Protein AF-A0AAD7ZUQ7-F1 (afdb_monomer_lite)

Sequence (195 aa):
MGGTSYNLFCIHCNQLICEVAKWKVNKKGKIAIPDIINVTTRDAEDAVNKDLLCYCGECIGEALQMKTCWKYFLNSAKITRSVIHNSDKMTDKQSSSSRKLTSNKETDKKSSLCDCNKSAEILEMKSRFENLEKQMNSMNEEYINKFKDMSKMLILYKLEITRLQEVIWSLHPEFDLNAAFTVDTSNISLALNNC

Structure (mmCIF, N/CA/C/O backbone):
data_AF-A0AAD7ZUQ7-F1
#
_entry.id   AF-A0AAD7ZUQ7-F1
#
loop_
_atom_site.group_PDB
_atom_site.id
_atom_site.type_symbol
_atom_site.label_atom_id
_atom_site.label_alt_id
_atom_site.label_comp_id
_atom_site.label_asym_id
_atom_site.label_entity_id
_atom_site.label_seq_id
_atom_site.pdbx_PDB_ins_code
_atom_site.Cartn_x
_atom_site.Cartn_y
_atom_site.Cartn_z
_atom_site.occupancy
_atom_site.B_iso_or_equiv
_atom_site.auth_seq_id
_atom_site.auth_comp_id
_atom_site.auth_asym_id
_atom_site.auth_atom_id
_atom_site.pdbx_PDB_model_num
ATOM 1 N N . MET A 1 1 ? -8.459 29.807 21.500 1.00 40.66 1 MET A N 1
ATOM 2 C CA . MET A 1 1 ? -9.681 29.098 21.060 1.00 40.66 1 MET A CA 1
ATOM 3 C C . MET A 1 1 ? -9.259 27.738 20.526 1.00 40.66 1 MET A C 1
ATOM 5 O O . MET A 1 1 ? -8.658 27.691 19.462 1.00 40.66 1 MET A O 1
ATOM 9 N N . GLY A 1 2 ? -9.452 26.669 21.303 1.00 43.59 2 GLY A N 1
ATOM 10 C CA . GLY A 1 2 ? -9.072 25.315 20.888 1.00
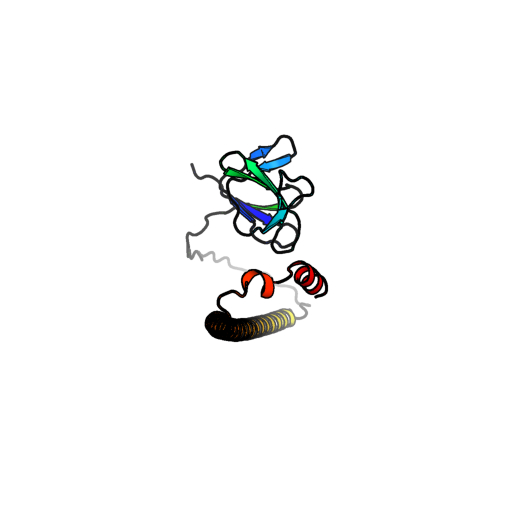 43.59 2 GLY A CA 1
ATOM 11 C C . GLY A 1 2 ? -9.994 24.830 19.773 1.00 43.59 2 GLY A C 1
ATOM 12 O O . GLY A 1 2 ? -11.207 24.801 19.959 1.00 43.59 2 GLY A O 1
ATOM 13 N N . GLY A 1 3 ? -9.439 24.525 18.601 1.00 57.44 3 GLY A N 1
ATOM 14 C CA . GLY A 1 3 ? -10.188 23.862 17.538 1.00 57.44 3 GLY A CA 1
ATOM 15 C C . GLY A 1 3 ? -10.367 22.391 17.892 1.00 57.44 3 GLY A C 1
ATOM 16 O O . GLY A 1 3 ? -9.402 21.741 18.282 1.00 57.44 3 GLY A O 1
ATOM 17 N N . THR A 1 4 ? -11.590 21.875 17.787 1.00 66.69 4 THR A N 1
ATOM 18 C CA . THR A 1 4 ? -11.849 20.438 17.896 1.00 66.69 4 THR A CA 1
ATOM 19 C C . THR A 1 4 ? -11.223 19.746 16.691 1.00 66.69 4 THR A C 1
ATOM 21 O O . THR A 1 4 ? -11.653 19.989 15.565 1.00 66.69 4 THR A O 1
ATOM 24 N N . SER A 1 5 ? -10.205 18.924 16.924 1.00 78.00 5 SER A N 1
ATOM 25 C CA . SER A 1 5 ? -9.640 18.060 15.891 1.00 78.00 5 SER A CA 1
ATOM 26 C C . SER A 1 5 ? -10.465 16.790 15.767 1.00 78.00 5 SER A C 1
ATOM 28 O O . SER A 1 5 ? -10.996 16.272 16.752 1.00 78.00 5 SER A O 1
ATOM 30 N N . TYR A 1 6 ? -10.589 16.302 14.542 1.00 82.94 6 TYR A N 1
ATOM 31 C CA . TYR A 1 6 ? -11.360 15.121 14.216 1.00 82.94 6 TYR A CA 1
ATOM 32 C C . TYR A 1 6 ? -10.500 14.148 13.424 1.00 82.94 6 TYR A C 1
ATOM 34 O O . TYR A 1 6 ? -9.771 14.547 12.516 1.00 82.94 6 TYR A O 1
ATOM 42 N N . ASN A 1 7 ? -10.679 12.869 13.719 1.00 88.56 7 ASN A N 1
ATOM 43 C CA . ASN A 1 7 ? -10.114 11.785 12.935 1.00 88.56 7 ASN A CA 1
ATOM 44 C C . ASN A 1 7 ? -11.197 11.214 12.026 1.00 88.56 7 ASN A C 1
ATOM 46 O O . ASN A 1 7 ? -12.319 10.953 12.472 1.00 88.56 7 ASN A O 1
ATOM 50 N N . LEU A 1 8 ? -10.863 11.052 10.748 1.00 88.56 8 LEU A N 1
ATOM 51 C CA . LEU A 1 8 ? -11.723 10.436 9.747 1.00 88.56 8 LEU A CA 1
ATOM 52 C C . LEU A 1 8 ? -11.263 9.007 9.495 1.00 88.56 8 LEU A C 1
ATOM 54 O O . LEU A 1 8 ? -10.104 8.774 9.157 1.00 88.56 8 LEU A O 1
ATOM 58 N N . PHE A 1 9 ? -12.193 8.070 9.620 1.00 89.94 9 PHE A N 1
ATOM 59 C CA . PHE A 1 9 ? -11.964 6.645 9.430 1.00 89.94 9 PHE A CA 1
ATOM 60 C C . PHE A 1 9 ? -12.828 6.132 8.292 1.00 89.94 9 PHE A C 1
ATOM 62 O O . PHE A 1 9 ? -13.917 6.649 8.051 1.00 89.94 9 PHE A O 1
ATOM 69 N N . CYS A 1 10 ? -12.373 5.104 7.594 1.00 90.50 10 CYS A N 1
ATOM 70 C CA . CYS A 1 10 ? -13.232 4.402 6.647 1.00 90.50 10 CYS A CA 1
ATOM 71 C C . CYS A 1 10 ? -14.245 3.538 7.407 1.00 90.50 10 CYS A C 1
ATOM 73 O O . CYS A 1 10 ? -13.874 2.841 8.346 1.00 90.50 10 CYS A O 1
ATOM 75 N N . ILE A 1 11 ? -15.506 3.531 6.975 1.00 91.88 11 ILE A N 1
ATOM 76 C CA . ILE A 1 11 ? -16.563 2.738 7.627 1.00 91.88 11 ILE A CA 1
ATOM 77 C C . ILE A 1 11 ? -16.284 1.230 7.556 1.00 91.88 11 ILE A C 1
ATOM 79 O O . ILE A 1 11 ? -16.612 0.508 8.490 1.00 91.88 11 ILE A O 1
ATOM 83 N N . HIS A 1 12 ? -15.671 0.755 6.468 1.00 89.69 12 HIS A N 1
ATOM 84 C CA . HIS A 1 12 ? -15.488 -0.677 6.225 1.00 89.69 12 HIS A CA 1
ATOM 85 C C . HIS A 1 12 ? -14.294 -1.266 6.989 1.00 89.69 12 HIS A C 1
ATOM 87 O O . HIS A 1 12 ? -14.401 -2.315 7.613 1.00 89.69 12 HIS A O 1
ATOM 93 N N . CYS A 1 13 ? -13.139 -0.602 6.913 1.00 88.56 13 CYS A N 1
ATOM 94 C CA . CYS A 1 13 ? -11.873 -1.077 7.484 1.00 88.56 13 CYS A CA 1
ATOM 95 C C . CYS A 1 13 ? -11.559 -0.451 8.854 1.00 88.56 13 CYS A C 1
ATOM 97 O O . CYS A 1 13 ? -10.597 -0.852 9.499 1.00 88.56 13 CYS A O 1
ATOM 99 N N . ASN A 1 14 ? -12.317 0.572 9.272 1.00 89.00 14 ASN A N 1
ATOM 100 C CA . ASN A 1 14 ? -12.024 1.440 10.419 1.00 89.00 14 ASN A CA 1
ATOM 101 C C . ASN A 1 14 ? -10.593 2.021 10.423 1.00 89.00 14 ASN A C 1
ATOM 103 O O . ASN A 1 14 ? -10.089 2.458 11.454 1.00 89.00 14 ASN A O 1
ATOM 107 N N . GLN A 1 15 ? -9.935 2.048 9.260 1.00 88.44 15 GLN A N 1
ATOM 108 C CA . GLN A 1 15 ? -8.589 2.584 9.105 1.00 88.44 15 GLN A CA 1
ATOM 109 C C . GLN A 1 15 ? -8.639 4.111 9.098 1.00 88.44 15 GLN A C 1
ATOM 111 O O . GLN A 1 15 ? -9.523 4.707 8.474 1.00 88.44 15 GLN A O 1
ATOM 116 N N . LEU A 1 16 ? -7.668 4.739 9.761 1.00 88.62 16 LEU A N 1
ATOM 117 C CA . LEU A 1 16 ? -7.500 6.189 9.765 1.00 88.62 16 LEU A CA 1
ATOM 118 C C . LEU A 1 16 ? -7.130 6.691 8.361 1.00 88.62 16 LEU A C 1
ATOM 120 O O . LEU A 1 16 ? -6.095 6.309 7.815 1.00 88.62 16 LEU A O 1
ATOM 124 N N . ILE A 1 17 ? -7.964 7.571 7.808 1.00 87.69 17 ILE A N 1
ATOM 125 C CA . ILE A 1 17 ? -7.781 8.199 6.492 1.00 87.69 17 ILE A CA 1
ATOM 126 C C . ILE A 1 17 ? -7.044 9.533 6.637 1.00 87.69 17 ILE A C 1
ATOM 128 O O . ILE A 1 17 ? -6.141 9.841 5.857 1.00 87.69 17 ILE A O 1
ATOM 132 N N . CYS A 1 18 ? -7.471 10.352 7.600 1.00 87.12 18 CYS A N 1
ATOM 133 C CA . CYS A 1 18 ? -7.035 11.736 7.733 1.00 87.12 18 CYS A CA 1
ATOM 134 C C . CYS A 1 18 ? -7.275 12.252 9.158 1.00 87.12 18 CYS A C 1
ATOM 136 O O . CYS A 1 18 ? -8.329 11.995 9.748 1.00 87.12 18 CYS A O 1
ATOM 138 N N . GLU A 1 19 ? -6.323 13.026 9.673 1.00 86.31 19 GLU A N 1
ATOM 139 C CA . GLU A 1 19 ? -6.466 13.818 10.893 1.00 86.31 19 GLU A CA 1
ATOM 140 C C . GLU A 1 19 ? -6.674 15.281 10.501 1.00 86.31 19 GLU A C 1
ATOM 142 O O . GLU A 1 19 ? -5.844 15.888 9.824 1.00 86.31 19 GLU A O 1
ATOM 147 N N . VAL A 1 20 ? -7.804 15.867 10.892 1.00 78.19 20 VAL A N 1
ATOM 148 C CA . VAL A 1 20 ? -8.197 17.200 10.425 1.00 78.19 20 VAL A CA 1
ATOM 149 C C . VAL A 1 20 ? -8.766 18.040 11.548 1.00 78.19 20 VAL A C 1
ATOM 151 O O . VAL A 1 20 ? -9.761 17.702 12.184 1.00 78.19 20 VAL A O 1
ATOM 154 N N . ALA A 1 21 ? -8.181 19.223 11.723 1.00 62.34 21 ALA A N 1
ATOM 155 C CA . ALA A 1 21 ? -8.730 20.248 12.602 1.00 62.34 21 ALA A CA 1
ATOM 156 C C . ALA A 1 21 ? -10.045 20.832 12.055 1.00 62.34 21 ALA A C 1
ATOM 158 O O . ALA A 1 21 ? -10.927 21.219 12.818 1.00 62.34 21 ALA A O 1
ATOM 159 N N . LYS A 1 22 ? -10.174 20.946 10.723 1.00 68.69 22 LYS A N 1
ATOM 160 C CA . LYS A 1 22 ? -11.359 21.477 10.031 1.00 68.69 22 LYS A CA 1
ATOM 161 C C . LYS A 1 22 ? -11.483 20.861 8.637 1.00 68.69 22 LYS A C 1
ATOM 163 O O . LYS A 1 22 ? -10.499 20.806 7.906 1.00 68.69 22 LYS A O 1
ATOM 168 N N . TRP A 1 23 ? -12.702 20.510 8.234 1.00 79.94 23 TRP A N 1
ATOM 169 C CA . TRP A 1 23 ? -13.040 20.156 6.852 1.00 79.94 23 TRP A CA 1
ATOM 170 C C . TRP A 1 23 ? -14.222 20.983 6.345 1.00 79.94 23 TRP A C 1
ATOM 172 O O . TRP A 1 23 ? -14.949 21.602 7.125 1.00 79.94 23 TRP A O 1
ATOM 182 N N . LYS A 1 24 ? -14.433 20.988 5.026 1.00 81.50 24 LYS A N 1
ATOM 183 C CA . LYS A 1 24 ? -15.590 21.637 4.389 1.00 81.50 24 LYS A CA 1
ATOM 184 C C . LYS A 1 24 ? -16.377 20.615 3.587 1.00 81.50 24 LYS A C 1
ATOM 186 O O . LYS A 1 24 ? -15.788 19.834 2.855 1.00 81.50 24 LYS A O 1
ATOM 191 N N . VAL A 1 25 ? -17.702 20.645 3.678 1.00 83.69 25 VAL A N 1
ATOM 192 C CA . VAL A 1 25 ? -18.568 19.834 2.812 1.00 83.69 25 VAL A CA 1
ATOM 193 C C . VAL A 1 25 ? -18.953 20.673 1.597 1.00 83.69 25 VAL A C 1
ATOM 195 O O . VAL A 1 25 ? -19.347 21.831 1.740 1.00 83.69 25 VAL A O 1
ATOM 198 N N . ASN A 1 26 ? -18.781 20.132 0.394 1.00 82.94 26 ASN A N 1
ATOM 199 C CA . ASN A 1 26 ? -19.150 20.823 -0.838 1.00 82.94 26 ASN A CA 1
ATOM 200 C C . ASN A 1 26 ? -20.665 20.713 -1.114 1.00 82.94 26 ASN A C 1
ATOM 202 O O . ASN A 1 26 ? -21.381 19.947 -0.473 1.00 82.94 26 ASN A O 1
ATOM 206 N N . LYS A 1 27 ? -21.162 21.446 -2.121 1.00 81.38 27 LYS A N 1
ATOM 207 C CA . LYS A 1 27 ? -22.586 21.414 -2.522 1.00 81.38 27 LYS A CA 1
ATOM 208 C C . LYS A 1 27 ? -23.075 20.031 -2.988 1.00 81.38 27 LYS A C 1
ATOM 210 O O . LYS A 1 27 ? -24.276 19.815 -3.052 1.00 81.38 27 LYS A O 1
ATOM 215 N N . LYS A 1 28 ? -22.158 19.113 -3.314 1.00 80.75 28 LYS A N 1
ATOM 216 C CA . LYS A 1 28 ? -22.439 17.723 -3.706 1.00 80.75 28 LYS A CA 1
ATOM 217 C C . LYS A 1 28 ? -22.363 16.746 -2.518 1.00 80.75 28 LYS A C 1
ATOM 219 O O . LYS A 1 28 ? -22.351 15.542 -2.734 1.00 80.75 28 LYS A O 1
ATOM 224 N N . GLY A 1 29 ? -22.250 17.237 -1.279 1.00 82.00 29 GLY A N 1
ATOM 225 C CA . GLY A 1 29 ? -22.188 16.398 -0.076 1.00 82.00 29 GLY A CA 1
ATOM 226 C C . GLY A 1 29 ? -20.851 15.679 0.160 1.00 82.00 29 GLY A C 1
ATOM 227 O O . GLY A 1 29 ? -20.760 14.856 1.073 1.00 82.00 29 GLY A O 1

--

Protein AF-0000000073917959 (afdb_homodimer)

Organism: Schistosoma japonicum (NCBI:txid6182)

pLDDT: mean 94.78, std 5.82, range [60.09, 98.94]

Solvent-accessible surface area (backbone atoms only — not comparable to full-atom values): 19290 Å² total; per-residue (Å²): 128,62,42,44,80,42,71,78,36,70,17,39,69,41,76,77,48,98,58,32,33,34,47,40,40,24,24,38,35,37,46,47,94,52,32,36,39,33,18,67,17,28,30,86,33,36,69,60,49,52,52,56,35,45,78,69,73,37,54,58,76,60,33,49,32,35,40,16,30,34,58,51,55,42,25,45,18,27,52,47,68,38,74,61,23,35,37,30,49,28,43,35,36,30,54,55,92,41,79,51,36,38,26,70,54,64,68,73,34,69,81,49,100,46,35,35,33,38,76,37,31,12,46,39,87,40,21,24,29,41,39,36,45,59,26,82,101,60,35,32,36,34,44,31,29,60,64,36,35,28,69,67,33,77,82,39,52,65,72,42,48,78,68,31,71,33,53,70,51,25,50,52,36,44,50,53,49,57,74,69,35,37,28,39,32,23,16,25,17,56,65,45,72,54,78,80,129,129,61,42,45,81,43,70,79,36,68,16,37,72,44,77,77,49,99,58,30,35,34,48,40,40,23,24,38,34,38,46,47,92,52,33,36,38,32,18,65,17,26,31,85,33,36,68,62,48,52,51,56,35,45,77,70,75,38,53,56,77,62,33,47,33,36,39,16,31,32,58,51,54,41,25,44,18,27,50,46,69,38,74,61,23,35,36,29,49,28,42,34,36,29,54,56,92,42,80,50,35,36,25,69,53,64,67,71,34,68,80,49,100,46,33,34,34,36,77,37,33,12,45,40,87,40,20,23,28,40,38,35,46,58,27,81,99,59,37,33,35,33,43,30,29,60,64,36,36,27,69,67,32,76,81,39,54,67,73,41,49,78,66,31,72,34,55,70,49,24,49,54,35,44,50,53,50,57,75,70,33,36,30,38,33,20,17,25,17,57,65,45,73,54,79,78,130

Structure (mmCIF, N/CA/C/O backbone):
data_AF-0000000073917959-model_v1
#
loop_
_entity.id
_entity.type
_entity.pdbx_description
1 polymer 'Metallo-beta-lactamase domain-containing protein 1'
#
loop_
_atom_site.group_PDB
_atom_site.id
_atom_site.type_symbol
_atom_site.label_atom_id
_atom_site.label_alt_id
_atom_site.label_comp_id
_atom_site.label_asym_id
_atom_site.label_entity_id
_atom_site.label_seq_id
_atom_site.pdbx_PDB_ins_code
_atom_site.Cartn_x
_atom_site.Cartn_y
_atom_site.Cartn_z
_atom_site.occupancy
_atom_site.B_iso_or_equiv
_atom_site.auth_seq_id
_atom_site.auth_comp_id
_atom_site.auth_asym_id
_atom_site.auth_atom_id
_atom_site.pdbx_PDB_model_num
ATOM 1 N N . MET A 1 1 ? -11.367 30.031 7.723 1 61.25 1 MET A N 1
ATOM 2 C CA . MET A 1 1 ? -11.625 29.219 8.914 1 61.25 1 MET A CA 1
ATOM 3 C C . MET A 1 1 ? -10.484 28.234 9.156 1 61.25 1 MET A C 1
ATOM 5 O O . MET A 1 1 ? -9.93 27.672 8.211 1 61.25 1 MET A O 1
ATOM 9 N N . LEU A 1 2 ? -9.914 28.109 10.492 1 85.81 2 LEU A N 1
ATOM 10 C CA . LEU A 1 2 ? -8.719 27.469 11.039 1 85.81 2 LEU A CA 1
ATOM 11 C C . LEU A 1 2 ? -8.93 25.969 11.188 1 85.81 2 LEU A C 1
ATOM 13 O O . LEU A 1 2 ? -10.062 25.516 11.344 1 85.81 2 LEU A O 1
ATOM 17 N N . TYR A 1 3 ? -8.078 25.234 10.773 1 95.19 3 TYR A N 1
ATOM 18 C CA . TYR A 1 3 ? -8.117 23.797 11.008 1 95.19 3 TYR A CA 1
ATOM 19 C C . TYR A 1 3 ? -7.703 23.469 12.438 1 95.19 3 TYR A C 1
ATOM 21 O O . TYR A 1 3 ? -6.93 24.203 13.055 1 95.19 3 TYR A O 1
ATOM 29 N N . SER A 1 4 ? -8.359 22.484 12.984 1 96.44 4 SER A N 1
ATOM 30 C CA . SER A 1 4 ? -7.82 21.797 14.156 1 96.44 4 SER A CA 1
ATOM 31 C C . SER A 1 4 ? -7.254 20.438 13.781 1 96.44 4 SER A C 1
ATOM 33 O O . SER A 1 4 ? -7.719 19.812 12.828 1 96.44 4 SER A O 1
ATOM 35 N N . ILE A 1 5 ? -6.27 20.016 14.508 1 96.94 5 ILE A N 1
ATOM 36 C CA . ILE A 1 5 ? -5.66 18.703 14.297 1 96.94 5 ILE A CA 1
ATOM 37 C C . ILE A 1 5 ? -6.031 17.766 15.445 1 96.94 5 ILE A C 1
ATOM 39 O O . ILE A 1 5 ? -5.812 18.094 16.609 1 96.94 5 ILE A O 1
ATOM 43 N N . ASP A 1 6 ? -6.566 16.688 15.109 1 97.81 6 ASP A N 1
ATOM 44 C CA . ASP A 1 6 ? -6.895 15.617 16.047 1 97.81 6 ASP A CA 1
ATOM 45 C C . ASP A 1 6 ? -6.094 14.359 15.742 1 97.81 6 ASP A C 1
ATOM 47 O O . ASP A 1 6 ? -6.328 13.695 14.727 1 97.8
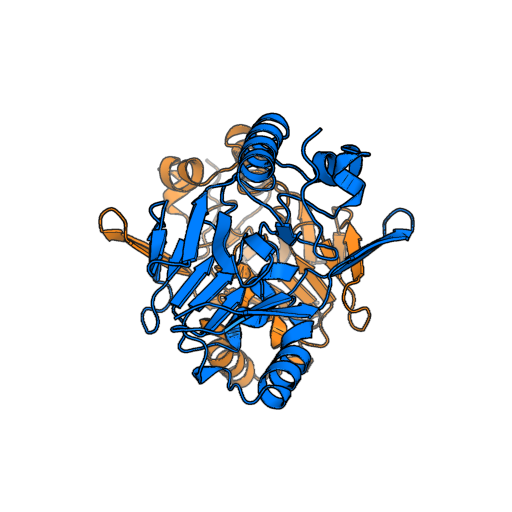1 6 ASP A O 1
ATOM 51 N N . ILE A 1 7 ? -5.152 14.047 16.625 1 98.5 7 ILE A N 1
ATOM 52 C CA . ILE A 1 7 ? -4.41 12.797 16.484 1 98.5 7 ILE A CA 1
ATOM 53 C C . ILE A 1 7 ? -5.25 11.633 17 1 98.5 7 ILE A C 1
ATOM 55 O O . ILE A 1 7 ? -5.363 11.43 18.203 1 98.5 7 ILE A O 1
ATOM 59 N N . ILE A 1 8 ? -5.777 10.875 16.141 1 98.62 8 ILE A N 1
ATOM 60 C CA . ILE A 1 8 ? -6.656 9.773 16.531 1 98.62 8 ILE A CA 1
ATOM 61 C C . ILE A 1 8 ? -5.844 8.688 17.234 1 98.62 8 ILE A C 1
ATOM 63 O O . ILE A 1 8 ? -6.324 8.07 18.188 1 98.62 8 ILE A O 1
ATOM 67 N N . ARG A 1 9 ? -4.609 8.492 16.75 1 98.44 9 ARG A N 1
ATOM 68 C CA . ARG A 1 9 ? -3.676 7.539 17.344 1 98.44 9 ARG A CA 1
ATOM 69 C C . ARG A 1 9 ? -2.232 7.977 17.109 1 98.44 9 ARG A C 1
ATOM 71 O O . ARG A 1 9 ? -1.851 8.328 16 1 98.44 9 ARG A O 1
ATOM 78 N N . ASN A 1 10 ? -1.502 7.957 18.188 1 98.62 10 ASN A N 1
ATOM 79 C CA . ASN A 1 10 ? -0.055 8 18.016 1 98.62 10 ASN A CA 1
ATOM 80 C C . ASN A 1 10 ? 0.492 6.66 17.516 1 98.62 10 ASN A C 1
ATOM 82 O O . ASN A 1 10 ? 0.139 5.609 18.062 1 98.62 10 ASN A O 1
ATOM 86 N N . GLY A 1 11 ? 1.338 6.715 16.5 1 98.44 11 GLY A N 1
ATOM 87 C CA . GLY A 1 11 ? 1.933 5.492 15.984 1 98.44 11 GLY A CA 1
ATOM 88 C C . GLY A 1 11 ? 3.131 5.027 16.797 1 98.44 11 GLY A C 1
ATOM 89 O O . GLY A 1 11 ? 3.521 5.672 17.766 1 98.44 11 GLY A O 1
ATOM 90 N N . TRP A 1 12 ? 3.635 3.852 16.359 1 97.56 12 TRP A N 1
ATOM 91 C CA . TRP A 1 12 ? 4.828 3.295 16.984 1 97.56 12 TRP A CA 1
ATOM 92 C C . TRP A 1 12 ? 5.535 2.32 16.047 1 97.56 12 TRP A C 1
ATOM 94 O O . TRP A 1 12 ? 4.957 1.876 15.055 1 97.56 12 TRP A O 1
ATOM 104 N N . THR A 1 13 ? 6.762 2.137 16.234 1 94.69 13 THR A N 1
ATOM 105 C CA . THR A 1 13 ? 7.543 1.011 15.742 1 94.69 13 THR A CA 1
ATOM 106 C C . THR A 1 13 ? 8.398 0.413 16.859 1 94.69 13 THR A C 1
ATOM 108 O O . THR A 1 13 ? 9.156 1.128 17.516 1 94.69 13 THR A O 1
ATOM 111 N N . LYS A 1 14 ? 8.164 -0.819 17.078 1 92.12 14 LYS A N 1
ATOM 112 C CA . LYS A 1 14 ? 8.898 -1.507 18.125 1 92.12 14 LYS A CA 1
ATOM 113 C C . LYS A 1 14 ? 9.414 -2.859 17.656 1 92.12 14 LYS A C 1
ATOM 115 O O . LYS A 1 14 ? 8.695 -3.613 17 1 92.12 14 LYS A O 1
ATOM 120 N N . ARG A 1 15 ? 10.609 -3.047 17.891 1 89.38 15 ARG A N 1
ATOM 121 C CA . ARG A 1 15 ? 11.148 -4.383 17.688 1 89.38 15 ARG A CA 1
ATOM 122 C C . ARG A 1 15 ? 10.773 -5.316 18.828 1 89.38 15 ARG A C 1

--

§ WORK REQUEST
Copy word for word the span of the records above that begins at the line with "Protein AF-A0AAD7ZUQ7-F1 (afdb_monomer_lite)" and ends at the line with "ATOM 12 O O", including those two lines but not the pictures.

§ ANSWER FOR THIS EXERCISE
Protein AF-A0AAD7ZUQ7-F1 (afdb_monomer_lite)

Sequence (195 aa):
MGGTSYNLFCIHCNQLICEVAKWKVNKKGKIAIPDIINVTTRDAEDAVNKDLLCYCGECIGEALQMKTCWKYFLNSAKITRSVIHNSDKMTDKQSSSSRKLTSNKETDKKSSLCDCNKSAEILEMKSRFENLEKQMNSMNEEYINKFKDMSKMLILYKLEITRLQEVIWSLHPEFDLNAAFTVDTSNISLALNNC

Structure (mmCIF, N/CA/C/O backbone):
data_AF-A0AAD7ZUQ7-F1
#
_entry.id   AF-A0AAD7ZUQ7-F1
#
loop_
_atom_site.group_PDB
_atom_site.id
_atom_site.type_symbol
_atom_site.label_atom_id
_atom_site.label_alt_id
_atom_site.label_comp_id
_atom_site.label_asym_id
_atom_site.label_entity_id
_atom_site.label_seq_id
_atom_site.pdbx_PDB_ins_code
_atom_site.Cartn_x
_atom_site.Cartn_y
_atom_site.Cartn_z
_atom_site.occupancy
_atom_site.B_iso_or_equiv
_atom_site.auth_seq_id
_atom_site.auth_comp_id
_atom_site.auth_asym_id
_atom_site.auth_atom_id
_atom_site.pdbx_PDB_model_num
ATOM 1 N N . MET A 1 1 ? -8.459 29.807 21.500 1.00 40.66 1 MET A N 1
ATOM 2 C CA . MET A 1 1 ? -9.681 29.098 21.060 1.00 40.66 1 MET A CA 1
ATOM 3 C C . MET A 1 1 ? -9.259 27.738 20.526 1.00 40.66 1 MET A C 1
ATOM 5 O O . MET A 1 1 ? -8.658 27.691 19.462 1.00 40.66 1 MET A O 1
ATOM 9 N N . GLY A 1 2 ? -9.452 26.669 21.303 1.00 43.59 2 GLY A N 1
ATOM 10 C CA . GLY A 1 2 ? -9.072 25.315 20.888 1.00
 43.59 2 GLY A CA 1
ATOM 11 C C . GLY A 1 2 ? -9.994 24.830 19.773 1.00 43.59 2 GLY A C 1
ATOM 12 O O . GLY A 1 2 ? -11.207 24.801 19.959 1.00 43.59 2 GLY A O 1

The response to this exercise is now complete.